PDB fileをpython MDAnalysis ライブラリを使って解析した例
記事の背景
タンパク質の3次元構造データであるPDBファイルを同時に多数解析するためにMDAnalaysisを利用しました。
一般的にPymolのCUIコマンドを使ったが使われます。それよりも細かい条件で情報の抽出をしたいときに便利だったのでここで紹介しようと思います。
環境はWindowsのPowerShellを前提にしています。
スクリプトを作るうえでファイル名の処理が簡便にできるのでPathlibも追加でインストールします。
MDAnalysisとPathlibのインストール
pip install mdanalysis
pip install pathlib
PDBファイルのダウンロード
適当な作業ディレクトリを作成します。ここでは~/Desktop/PDB
とします。まずはそのディレクトリを作り、そこにRCSB PDBのウェブサイトからPDBファイルのPDB: 2D80をダウンロードしてきます。
# ディレクトリの作成
mkdir -p ~/Desktop/PDB
# ディレクトリへの移動
cd ~/Desktop/PDB
# PDB:2d80のファイルをwgetコマンドでダウンロード
wget "https://files.rcsb.org/download/2d80.pdb"

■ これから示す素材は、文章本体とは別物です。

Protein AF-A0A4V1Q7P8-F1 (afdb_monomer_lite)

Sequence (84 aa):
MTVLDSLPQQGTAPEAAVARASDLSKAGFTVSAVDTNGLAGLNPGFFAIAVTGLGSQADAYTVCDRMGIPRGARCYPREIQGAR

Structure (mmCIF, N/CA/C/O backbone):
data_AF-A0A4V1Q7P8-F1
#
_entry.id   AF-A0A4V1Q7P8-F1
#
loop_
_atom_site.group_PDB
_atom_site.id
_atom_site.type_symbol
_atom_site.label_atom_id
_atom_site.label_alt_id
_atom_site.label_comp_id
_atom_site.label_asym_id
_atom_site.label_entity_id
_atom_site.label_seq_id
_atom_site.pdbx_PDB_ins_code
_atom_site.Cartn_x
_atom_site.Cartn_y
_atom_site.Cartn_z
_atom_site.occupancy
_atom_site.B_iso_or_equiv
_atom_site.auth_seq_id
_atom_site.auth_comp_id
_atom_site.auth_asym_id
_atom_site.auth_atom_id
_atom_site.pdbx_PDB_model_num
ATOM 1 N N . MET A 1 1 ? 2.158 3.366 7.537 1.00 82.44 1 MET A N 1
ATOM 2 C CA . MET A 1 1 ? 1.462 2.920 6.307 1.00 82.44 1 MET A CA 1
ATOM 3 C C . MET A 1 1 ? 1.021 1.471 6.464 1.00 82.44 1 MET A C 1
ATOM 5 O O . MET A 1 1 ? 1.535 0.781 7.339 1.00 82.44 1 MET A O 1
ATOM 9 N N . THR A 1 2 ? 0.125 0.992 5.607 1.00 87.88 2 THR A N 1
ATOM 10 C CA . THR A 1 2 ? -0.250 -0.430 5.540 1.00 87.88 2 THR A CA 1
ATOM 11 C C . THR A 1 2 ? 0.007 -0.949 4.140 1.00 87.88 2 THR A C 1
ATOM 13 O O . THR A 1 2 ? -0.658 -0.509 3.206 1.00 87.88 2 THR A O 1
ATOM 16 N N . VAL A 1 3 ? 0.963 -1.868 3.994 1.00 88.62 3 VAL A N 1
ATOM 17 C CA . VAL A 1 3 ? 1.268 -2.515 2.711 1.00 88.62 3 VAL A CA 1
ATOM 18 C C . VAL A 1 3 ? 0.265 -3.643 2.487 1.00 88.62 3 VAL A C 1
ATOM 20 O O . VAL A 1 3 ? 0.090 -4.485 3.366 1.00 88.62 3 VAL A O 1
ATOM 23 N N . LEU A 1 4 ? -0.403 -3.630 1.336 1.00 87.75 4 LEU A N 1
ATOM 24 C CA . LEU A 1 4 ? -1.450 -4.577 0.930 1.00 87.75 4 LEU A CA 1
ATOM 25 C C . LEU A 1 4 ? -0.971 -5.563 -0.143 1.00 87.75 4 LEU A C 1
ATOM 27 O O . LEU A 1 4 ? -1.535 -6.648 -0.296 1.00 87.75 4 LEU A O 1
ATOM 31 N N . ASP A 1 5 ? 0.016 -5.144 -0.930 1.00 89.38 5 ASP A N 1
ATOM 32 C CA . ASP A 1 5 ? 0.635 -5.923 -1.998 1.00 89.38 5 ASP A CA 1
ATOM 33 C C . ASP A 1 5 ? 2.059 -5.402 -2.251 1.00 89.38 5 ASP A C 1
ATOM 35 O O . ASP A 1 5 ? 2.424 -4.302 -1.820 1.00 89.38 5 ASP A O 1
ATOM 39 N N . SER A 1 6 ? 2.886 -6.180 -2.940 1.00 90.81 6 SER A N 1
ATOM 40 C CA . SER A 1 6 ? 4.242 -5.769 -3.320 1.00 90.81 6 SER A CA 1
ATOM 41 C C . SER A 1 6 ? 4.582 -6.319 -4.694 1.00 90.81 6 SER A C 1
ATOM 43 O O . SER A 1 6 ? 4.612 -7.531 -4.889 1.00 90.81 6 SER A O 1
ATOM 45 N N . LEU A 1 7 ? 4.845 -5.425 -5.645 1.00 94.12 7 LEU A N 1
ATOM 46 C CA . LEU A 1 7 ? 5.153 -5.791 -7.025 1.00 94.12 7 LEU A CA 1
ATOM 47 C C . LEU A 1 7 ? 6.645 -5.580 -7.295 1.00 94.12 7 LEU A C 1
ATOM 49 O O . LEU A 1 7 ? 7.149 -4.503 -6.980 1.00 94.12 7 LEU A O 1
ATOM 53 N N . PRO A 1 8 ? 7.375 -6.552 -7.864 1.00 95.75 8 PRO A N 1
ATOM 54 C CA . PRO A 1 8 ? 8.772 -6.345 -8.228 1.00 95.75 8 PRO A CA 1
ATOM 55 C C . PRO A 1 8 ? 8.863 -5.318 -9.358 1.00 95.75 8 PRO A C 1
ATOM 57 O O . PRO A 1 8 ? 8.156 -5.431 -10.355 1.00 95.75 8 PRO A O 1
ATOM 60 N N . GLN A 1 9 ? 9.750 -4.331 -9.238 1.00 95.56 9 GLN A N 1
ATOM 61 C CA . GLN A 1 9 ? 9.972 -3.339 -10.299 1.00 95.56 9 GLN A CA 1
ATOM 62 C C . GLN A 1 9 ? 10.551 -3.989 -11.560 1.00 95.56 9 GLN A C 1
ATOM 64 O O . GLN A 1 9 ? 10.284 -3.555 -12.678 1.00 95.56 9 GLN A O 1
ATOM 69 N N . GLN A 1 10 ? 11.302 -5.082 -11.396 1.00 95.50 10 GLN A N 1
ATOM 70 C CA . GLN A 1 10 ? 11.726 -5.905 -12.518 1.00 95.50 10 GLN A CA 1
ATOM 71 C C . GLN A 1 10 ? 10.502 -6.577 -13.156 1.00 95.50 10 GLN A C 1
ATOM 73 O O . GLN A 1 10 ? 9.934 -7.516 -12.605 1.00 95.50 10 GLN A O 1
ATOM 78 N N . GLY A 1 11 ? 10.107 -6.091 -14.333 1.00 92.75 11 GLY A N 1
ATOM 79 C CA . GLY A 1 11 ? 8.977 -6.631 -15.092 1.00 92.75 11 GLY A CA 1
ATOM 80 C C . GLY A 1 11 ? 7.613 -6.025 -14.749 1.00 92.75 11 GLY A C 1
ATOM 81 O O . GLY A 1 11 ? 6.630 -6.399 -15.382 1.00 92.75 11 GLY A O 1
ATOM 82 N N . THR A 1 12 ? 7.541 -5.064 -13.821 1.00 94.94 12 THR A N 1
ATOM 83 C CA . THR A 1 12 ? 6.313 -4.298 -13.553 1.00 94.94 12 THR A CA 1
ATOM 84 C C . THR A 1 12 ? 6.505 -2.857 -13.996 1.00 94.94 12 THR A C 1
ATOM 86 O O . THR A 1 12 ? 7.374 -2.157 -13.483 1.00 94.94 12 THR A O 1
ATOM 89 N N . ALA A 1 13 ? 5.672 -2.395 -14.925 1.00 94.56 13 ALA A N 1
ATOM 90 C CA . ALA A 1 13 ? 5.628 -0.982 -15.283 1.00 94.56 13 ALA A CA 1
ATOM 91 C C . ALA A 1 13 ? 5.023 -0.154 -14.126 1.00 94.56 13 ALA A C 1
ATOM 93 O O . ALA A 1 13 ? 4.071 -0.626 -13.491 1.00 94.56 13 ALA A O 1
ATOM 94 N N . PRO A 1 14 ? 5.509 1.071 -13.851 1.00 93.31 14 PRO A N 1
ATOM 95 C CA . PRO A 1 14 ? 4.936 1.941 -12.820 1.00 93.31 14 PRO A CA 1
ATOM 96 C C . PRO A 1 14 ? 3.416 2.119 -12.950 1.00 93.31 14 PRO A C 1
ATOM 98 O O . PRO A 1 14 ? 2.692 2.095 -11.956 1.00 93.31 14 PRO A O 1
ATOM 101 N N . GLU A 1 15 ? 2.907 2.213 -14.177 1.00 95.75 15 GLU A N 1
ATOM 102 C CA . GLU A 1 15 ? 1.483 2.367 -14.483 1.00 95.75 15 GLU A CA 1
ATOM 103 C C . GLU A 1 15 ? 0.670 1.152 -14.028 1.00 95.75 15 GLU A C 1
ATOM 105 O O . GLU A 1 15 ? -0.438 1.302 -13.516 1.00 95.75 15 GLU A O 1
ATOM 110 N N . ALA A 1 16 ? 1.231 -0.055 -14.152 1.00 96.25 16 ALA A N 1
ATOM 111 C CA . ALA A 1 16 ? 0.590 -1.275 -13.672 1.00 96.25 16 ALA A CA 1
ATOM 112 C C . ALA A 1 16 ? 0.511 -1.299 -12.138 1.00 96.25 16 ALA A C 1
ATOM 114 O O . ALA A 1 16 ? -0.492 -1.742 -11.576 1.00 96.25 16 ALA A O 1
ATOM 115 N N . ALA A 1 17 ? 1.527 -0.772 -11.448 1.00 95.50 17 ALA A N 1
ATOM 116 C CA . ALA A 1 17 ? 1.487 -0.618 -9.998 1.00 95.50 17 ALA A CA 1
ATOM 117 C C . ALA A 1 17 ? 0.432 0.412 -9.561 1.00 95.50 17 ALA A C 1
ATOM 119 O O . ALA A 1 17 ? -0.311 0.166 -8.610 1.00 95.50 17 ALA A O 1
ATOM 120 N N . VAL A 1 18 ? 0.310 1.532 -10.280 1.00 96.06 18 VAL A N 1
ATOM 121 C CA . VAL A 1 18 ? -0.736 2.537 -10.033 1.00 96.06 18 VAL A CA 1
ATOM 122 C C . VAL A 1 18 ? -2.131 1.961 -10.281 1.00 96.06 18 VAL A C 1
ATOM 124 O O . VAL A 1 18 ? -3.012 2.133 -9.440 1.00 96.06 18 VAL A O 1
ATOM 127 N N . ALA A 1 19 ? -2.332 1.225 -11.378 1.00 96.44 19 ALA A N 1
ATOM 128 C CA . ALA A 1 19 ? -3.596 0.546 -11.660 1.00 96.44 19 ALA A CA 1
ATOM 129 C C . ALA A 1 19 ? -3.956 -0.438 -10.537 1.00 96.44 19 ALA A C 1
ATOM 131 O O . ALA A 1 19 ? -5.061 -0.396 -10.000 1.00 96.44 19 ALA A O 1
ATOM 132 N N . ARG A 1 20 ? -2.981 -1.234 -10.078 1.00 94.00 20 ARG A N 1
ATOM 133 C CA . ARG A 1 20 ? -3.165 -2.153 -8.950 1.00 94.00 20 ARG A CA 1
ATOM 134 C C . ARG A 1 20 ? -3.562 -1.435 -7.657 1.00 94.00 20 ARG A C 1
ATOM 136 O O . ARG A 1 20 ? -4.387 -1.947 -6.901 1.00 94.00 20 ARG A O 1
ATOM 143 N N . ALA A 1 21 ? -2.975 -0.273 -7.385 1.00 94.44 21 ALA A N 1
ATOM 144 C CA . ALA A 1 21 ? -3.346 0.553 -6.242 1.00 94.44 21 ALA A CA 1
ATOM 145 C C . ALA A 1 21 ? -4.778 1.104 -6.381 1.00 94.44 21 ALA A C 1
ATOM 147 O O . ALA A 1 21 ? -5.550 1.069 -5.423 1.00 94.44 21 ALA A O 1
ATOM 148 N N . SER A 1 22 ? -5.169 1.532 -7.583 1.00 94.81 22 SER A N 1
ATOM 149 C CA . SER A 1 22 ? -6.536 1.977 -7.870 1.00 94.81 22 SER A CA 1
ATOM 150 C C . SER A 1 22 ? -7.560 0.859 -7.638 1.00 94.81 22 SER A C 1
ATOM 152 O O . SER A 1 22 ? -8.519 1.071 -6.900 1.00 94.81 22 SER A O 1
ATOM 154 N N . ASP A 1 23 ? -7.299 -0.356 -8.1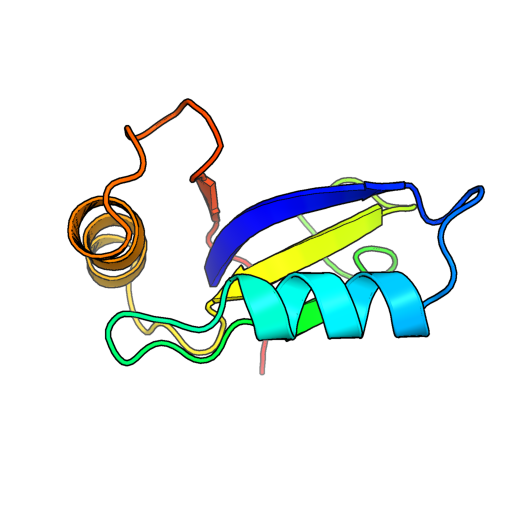28 1.00 93.25 23 ASP A N 1
ATOM 155 C CA . ASP A 1 23 ? -8.178 -1.523 -7.936 1.00 93.25 23 ASP A CA 1
ATOM 156 C C . ASP A 1 23 ? -8.369 -1.905 -6.459 1.00 93.25 23 ASP A C 1
ATOM 158 O O . ASP A 1 23 ? -9.402 -2.447 -6.058 1.00 93.25 23 ASP A O 1
ATOM 162 N N . LEU A 1 24 ? -7.349 -1.659 -5.634 1.00 89.81 24 LEU A N 1
ATOM 163 C CA . LEU A 1 24 ? -7.382 -1.929 -4.197 1.00 89.81 24 LEU A CA 1
ATOM 164 C C . LEU A 1 24 ? -7.943 -0.763 -3.377 1.00 89.81 24 LEU A C 1
ATOM 166 O O . LEU A 1 24 ? -8.187 -0.938 -2.181 1.00 89.81 24 LEU A O 1
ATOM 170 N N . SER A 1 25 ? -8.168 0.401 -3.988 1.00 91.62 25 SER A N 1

ダウンロードした対象の2D80をPymolで描画した画像。加水分解活性に重要なCatalytic triadをStick表示してあります。
PDBファイルをMDanalysisでChain IDごとにファイルを分割する
RCSB PDBデータベースからダウンロードしたPDBファイルはChain IDが複数含まれています。その中に蛋白質以外に水分子やリガンドのエントリーも含まれています。
そこで、タンパク質部分のChain ID Aのエントリーだけを抽出します。
import argparse
from pathlib import Path
import MDAnalysis as mda
from MDAnalysis.coordinates.PDB import PDBWriter
# 引数の設定
def parser_setting():
parser = argparse.ArgumentParser(
prog='split_pdbchainid.py',
description=('extract only 1 chain id entry from a pdb file'))
parser.add_argument(
'-i', '--inpt',
action='store', type=str,
help='input pdb file containing several chain id.')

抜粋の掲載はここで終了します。